Other alternatives to a zero overflow standard exist. EPA does not have to start from ground zero to craft a SSO regulatory program that creates a successful, meaningful regulatory program for POTWs and satellite communities. The elements of an effective and environmentally beneficial SSO control program already exist, and are being implemented by communities across the nation.
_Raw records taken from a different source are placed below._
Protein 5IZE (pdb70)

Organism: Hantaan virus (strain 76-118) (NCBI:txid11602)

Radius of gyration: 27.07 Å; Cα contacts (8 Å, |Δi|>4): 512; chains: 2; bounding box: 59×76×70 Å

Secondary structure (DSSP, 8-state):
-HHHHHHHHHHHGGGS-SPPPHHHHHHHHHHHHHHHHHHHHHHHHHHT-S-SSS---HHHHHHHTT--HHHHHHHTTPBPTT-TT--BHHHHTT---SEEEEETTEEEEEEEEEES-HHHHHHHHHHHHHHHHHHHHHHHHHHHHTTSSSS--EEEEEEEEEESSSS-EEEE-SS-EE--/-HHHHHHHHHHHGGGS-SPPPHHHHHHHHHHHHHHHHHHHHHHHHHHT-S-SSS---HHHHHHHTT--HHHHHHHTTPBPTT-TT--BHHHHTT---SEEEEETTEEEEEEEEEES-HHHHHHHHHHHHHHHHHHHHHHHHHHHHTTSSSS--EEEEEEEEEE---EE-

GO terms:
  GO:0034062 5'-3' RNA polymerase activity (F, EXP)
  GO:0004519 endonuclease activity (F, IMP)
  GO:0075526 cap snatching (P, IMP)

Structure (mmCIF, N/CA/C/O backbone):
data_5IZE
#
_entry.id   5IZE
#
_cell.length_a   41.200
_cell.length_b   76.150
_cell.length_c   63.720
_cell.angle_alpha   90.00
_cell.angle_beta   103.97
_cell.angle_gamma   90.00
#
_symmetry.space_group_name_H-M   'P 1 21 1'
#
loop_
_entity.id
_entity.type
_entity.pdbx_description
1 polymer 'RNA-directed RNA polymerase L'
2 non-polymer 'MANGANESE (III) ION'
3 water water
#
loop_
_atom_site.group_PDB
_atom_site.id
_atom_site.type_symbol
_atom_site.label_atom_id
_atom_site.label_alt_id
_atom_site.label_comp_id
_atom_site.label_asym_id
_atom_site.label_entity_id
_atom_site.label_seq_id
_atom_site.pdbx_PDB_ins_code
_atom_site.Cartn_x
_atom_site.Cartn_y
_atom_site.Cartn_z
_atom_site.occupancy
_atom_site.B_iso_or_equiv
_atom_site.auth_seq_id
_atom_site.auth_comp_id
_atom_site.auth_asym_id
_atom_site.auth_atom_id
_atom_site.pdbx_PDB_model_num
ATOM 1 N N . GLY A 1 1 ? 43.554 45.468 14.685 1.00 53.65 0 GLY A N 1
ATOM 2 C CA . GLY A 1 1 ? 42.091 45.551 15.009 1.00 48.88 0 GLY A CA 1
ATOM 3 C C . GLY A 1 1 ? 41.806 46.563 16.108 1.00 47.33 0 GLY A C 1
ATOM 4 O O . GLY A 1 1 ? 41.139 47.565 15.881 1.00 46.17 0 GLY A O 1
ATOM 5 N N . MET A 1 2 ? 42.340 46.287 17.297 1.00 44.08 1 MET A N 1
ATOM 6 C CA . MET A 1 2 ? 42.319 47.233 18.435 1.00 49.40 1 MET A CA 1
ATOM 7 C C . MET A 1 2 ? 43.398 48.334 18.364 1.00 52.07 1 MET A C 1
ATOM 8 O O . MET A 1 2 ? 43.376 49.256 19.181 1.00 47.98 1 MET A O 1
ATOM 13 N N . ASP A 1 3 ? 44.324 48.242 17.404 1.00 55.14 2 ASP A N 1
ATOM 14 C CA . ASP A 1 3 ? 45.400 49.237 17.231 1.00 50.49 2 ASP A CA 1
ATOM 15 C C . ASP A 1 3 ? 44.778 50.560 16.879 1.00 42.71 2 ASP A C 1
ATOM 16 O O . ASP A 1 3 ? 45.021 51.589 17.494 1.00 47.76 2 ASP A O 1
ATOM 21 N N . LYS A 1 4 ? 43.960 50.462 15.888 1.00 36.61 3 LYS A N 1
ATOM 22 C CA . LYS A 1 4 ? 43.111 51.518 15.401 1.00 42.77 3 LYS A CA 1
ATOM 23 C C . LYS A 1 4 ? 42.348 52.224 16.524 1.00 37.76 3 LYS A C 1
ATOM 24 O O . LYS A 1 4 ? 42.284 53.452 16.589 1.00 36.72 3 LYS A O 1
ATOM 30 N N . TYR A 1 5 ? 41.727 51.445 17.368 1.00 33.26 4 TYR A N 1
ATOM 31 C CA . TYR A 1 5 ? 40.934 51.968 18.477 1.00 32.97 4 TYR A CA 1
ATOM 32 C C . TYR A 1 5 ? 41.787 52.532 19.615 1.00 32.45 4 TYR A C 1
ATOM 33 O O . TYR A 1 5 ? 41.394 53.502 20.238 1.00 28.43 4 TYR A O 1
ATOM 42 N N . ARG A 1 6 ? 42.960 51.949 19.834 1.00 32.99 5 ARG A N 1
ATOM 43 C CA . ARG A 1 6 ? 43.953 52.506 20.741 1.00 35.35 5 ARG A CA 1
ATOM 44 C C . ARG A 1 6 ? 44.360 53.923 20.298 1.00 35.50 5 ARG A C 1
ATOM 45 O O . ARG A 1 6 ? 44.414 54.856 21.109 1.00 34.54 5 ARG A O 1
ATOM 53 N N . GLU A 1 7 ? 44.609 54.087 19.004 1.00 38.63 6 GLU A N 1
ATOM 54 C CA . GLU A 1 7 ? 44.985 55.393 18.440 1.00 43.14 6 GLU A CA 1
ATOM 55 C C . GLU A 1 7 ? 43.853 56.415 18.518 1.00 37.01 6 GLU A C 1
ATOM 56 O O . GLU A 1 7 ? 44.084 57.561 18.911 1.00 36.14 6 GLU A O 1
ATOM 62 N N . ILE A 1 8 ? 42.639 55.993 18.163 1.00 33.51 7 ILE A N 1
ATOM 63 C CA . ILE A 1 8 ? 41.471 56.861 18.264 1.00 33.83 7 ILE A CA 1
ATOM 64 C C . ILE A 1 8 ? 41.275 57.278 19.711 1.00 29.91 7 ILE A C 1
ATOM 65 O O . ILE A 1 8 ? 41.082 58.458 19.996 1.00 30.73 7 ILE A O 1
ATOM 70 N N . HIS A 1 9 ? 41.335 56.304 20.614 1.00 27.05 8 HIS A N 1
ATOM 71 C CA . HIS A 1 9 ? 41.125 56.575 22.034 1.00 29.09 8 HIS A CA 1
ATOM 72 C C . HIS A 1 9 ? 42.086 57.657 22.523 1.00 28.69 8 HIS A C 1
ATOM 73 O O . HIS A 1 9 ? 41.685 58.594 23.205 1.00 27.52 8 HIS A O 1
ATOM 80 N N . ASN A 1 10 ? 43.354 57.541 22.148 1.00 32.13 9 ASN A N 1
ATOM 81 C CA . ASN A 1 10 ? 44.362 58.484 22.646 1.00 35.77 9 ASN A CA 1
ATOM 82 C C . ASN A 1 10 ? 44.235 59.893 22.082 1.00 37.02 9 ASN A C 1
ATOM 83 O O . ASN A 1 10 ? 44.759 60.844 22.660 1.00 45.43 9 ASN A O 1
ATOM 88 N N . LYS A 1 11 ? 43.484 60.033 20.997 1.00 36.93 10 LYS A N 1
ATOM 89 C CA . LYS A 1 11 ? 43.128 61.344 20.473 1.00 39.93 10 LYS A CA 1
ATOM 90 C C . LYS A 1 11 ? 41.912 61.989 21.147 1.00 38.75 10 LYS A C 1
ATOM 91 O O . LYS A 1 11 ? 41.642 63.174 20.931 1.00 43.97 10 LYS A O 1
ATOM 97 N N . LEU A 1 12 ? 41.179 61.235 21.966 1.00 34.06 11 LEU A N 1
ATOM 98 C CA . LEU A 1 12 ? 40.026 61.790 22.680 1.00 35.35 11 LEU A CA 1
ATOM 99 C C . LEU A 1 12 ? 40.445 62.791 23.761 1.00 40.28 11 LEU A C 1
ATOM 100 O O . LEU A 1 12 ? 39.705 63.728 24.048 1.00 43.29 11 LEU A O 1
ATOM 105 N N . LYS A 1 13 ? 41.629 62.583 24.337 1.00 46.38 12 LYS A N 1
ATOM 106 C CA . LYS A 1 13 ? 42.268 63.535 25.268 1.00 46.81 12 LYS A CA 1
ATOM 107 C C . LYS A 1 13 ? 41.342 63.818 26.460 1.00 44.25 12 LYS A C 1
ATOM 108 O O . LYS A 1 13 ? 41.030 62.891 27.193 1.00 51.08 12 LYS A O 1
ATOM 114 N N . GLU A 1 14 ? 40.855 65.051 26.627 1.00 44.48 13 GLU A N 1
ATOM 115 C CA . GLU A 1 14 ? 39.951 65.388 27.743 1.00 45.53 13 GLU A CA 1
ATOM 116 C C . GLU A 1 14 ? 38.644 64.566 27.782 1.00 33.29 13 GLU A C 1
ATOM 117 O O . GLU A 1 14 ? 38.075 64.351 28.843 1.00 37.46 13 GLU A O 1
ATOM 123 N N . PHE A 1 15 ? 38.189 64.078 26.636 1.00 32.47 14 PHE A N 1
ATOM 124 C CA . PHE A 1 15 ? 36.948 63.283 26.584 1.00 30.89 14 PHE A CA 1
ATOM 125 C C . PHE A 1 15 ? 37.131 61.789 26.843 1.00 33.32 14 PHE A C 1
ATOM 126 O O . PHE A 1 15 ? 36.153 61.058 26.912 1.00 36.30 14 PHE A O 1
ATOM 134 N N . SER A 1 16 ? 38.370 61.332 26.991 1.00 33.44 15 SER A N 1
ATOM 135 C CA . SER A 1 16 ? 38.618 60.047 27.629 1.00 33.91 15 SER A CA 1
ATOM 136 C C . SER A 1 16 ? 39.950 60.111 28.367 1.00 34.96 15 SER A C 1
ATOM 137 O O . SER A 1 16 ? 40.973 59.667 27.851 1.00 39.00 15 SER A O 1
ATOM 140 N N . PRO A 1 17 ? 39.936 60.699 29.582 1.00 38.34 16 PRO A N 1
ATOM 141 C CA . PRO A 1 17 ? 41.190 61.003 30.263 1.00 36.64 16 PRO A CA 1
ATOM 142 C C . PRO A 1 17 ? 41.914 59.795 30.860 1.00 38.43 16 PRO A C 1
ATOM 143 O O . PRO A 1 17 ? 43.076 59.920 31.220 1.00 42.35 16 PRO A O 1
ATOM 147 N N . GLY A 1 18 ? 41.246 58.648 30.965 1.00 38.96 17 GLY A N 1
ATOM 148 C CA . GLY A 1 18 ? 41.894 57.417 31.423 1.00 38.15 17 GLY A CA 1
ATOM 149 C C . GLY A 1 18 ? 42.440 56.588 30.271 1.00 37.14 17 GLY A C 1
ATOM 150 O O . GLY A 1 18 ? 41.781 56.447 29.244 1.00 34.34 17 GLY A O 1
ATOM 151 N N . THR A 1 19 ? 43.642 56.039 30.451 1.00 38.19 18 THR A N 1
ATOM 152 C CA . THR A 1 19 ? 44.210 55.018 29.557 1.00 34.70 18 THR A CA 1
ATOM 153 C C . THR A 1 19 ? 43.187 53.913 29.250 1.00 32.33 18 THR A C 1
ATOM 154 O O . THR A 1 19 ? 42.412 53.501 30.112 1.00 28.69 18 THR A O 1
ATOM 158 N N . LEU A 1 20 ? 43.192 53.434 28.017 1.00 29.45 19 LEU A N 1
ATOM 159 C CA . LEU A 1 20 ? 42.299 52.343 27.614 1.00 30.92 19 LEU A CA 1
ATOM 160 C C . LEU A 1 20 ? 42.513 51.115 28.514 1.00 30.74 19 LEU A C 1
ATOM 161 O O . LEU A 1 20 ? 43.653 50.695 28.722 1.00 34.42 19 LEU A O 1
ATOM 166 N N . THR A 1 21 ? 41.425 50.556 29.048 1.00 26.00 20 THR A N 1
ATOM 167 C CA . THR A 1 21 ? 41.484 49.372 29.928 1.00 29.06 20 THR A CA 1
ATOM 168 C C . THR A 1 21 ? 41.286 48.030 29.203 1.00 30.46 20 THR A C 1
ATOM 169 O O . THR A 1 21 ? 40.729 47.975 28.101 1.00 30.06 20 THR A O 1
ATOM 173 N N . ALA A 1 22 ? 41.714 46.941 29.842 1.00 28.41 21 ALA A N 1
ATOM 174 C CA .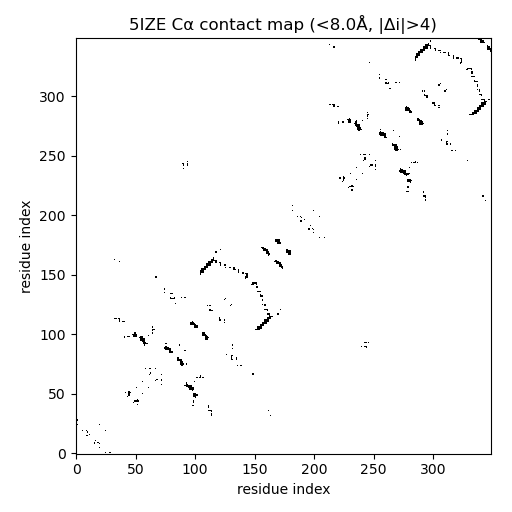 ALA A 1 22 ? 41.555 45.600 29.263 1.00 28.07 21 ALA A CA 1
ATOM 175 C C . ALA A 1 22 ? 40.080 45.239 29.088 1.00 27.31 21 ALA A C 1
ATOM 176 O O . ALA A 1 22 ? 39.680 44.711 28.046 1.00 28.01 21 ALA A O 1
ATOM 178 N N . VAL A 1 23 ? 39.278 45.544 30.100 1.00 27.82 22 VAL A N 1
ATOM 179 C CA . VAL A 1 23 ? 37.849 45.222 30.094 1.00 32.15 22 VAL A CA 1
ATOM 180 C C . VAL A 1 23 ? 37.157 45.975 28.953 1.00 30.13 22 VAL A C 1
ATOM 181 O O . VAL A 1 23 ? 36.333 45.396 28.249 1.00 30.28 22 VAL A O 1
ATOM 185 N N . GLU A 1 24 ? 37.512 47.244 28.759 1.00 26.30 23 GLU A N 1
ATOM 186 C CA . GLU A 1 24 ? 37.009 48.020 27.614 1.00 28.70 23 GLU A CA 1
ATOM 187 C C . GLU A 1 24 ? 37.303 47.339 26.310 1.00 27.77 23 GLU A C 1
ATOM 188 O O . GLU A 1 24 ? 36.403 47.162 25.479 1.00 26.38 23 GLU A O 1
ATOM 194 N N . CYS A 1 25 ? 38.577 46.991 26.129 1.00 25.32 24 CYS A N 1
ATOM 195 C CA . CYS A 1 25 ? 39.043 46.391 24.889 1.00 26.82 24 CYS A CA 1
ATOM 196 C C . CYS A 1 25 ? 38.322 45.090 24.563 1.00 25.70 24 CYS A C 1
ATOM 197 O O . CYS A 1 25 ? 37.982 44.831 23.410 1.00 25.82 24 CYS A O 1
ATOM 200 N N . ILE A 1 26 ? 38.084 44.285 25.588 1.00 26.56 25 ILE A N 1
ATOM 201 C CA . ILE A 1 26 ? 37.369 43.020 25.418 1.00 27.72 25 ILE A CA 1
ATOM 202 C C . ILE A 1 26 ? 35.927 43.286 24.960 1.00 27.32 25 ILE A C 1
ATOM 203 O O . ILE A 1 26 ? 35.461 42.636 24.006 1.00 26.35 25 ILE A O 1
ATOM 208 N N . ASP A 1 27 ? 35.252 44.242 25.605 1.00 26.83 26 ASP A N 1
ATOM 209 C CA . ASP A 1 27 ? 33.914 44.677 25.184 1.00 28.91 26 ASP A CA 1
ATOM 210 C C . ASP A 1 27 ? 33.914 45.162 23.734 1.00 24.54 26 ASP A C 1
ATOM 211 O O . ASP A 1 27 ? 33.025 44.820 22.956 1.00 21.65 26 ASP A O 1
ATOM 216 N N . TYR A 1 28 ? 34.903 45.976 23.388 1.00 20.64 27 TYR A N 1
ATOM 217 C CA . TYR A 1 28 ? 34.947 46.539 22.024 1.00 20.80 27 TYR A CA 1
ATOM 218 C C . TYR A 1 28 ? 35.204 45.438 20.996 1.00 21.61 27 TYR A C 1
ATOM 219 O O . TYR A 1 28 ? 34.570 45.429 19.928 1.00 20.52 27 TYR A O 1
ATOM 228 N N . LEU A 1 29 ? 36.101 44.504 21.314 1.00 21.90 28 LEU A N 1
ATOM 229 C CA . LEU A 1 29 ? 36.316 43.330 20.442 1.00 24.69 28 LEU A CA 1
ATOM 230 C C . LEU A 1 29 ? 35.039 42.524 20.235 1.00 23.11 28 LEU A C 1
ATOM 231 O O . LEU A 1 29 ? 34.715 42.148 19.109 1.00 24.94 28 LEU A O 1
ATOM 236 N N . ASP A 1 30 ? 34.313 42.290 21.319 1.00 20.31 29 ASP A N 1
ATOM 237 C CA . ASP A 1 30 ? 33.019 41.615 21.250 1.00 23.65 29 ASP A CA 1
ATOM 238 C C . ASP A 1 30 ? 32.023 42.337 20.309 1.00 22.19 29 ASP A C 1
ATOM 239 O O . ASP A 1 30 ? 31.306 41.690 19.537 1.00 21.77 29 ASP A O 1
ATOM 244 N N . ARG A 1 31 ? 32.000 43.669 20.359 1.00 19.85 30 ARG A N 1
ATOM 245 C CA . ARG A 1 31 ? 31.150 44.451 19.467 1.00 18.64 30 ARG A CA 1
ATOM 246 C C . ARG A 1 31 ? 31.566 44.268 18.017 1.00 17.99 30 ARG A C 1
ATOM 247 O O . ARG A 1 31 ? 30.712 44.127 17.137 1.00 19.72 30 ARG A O 1
ATOM 255 N N . LEU A 1 32 ? 32.869 44.228 17.777 1.00 19.66 31 LEU A N 1
ATOM 256 C CA . LEU A 1 32 ? 33.392 44.015 16.424 1.00 20.52 31 LEU A CA 1
ATOM 257 C C . LEU A 1 32 ? 33.042 42.618 15.909 1.00 20.76 31 LEU A C 1
ATOM 258 O O . LEU A 1 32 ? 32.662 42.467 14.752 1.00 19.59 31 LEU A O 1
ATOM 263 N N . TYR A 1 33 ? 33.142 41.614 16.772 1.00 20.50 32 TYR A N 1
ATOM 264 C CA . TYR A 1 33 ? 32.767 40.236 16.392 1.00 21.13 32 TYR A CA 1
ATOM 265 C C . TYR A 1 33 ? 31.296 40.077 16.073 1.00 18.58 32 TYR A C 1
ATOM 266 O O . TYR A 1 33 ? 30.952 39.306 15.163 1.00 19.78 32 TYR A O 1
ATOM 275 N N . ALA A 1 34 ? 30.450 40.783 16.818 1.00 18.81 33 ALA A N 1
ATOM 276 C CA . ALA A 1 34 ? 29.007 40.763 16.604 1.00 20.46 33 ALA A CA 1
ATOM 277 C C . ALA A 1 34 ? 28.663 41.350 15.231 1.00 20.73 33 ALA A C 1
ATOM 278 O O . ALA A 1 34 ? 27.825 40.796 14.498 1.00 18.80 33 ALA A O 1
ATOM 280 N N . VAL A 1 35 ? 29.386 42.412 14.849 1.00 19.25 34 VAL A N 1
ATOM 281 C CA . VAL A 1 35 ? 29.166 43.022 13.535 1.00 19.17 34 VAL A CA 1
ATOM 282 C C . VAL A 1 35 ? 29.673 42.124 12.425 1.00 18.40 34 VAL A C 1
ATOM 283 O O . VAL A 1 35 ? 29.021 42.019 11.360 1.00 17.63 34 VAL A O 1
ATOM 287 N N . ARG A 1 36 ? 30.808 41.482 12.660 1.00 18.13 35 ARG A N 1
ATOM 288 C CA . ARG A 1 36 ? 31.305 40.506 11.685 1.00 17.63 35 ARG A CA 1
ATOM 289 C C . ARG A 1 36 ? 30.280 39.379 11.487 1.00 16.47 35 ARG A C 1
ATOM 290 O O . ARG A 1 36 ? 29.998 38.988 10.375 1.00 17.13 35 ARG A O 1
ATOM 298 N N . HIS A 1 37 ? 29.718 38.886 12.575 1.00 15.37 36 HIS A N 1
ATOM 299 C CA . HIS A 1 37 ? 28.699 37.841 12.489 1.00 16.41 36 HIS A CA 1
ATOM 300 C C . HIS A 1 37 ? 27.527 38.304 11.628 1.00 16.75 36 HIS A C 1
ATOM 301 O O . HIS A 1 37 ? 27.098 37.619 10.686 1.00 16.05 36 HIS A O 1
ATOM 308 N N . ASP A 1 38 ? 27.037 39.498 11.944 1.00 16.62 37 ASP A N 1
ATOM 309 C CA . ASP A 1 38 ? 25.861 40.021 11.258 1.00 18.56 37 ASP A CA 1
ATOM 310 C C . ASP A 1 38 ? 26.091 40.308 9.780 1.00 16.71 37 ASP A C 1
ATOM 311 O O . ASP A 1 38 ? 25.190 40.072 8.951 1.00 16.52 37 ASP A O 1
ATOM 316 N N . ILE A 1 39 ? 27.283 40.775 9.438 1.00 14.29 38 ILE A N 1
ATOM 317 C CA . ILE A 1 39 ? 27.590 41.017 8.023 1.00 15.33 38 ILE A CA 1
ATOM 318 C C . ILE A 1 39 ? 27.613 39.695 7.259 1.00 15.53 38 ILE A C 1
ATOM 319 O O . ILE A 1 39 ? 27.013 39.587 6.190 1.00 14.48 38 ILE A O 1
ATOM 324 N N . VAL A 1 40 ? 28.294 38.693 7.801 1.00 15.48 39 VAL A N 1
ATOM 325 C CA . VAL A 1 40 ? 28.386 37.388 7.105 1.00 14.76 39 VAL A CA 1
ATOM 326 C C . VAL A 1 40 ? 26.992 36.745 7.020 1.00 14.42 39 VAL A C 1
ATOM 327 O O . VAL A 1 40 ? 26.626 36.165 6.003 1.00 14.65 39 VAL A O 1
ATOM 331 N N . ASP A 1 41 ? 26.213 36.884 8.091 1.00 14.05 40 ASP A N 1
ATOM 332 C CA . ASP A 1 41 ? 24.818 36.434 8.081 1.00 14.75 40 ASP A CA 1
ATOM 333 C C . ASP A 1 41 ? 23.995 37.142 6.971 1.00 14.92 40 ASP A C 1
ATOM 334 O O . ASP A 1 41 ? 23.262 36.486 6.229 1.00 15.18 40 ASP A O 1
ATOM 339 N N . GLN A 1 42 ? 24.160 38.461 6.844 1.00 15.61 41 GLN A N 1
ATOM 340 C CA . GLN A 1 42 ? 23.509 39.215 5.780 1.00 16.30 41 GLN A CA 1
ATOM 341 C C . GLN A 1 42 ? 23.931 38.748 4.382 1.00 16.01 41 GLN A C 1
ATOM 342 O O . GLN A 1 42 ? 23.108 38.728 3.465 1.00 16.09 41 GLN A O 1
ATOM 348 N N . MET A 1 43 ? 25.206 38.386 4.229 1.00 14.62 42 MET A N 1
ATOM 349 C CA . MET A 1 43 ? 25.709 37.878 2.949 1.00 14.15 42 MET A CA 1
ATOM 350 C C . MET A 1 43 ? 24.960 36.634 2.501 1.00 14.50 42 MET A C 1
ATOM 351 O O . MET A 1 43 ? 24.585 36.515 1.339 1.00 16.56 42 MET A O 1
ATOM 356 N N . ILE A 1 44 ? 24.767 35.719 3.438 1.00 15.52 43 ILE A N 1
ATOM 357 C CA . ILE A 1 44 ? 24.034 34.472 3.187 1.00 16.01 43 ILE A CA 1
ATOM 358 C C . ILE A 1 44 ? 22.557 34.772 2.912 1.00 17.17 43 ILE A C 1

What is required, however, is a willingness to view the CWA, existing EPA regulations, and case law precedent though a lens that promotes compliance over incurable violations. AMSA is committed to working with EPA and all stakeholders to make this vision a reality.

© 2002 Association of Metropolitan Sewerage Agencies


Legal Perspectives is a monthly publication of the Association of Metropolitan Sewerage Agencies (AMSA).

Founded in 1970, AMSA represents the interests of over 270 of the nation's POTWs. AMSA members serve the majority of the sewered population in the United States and collectively treat and reclaim over 18 billion gallons of wastewater everyday.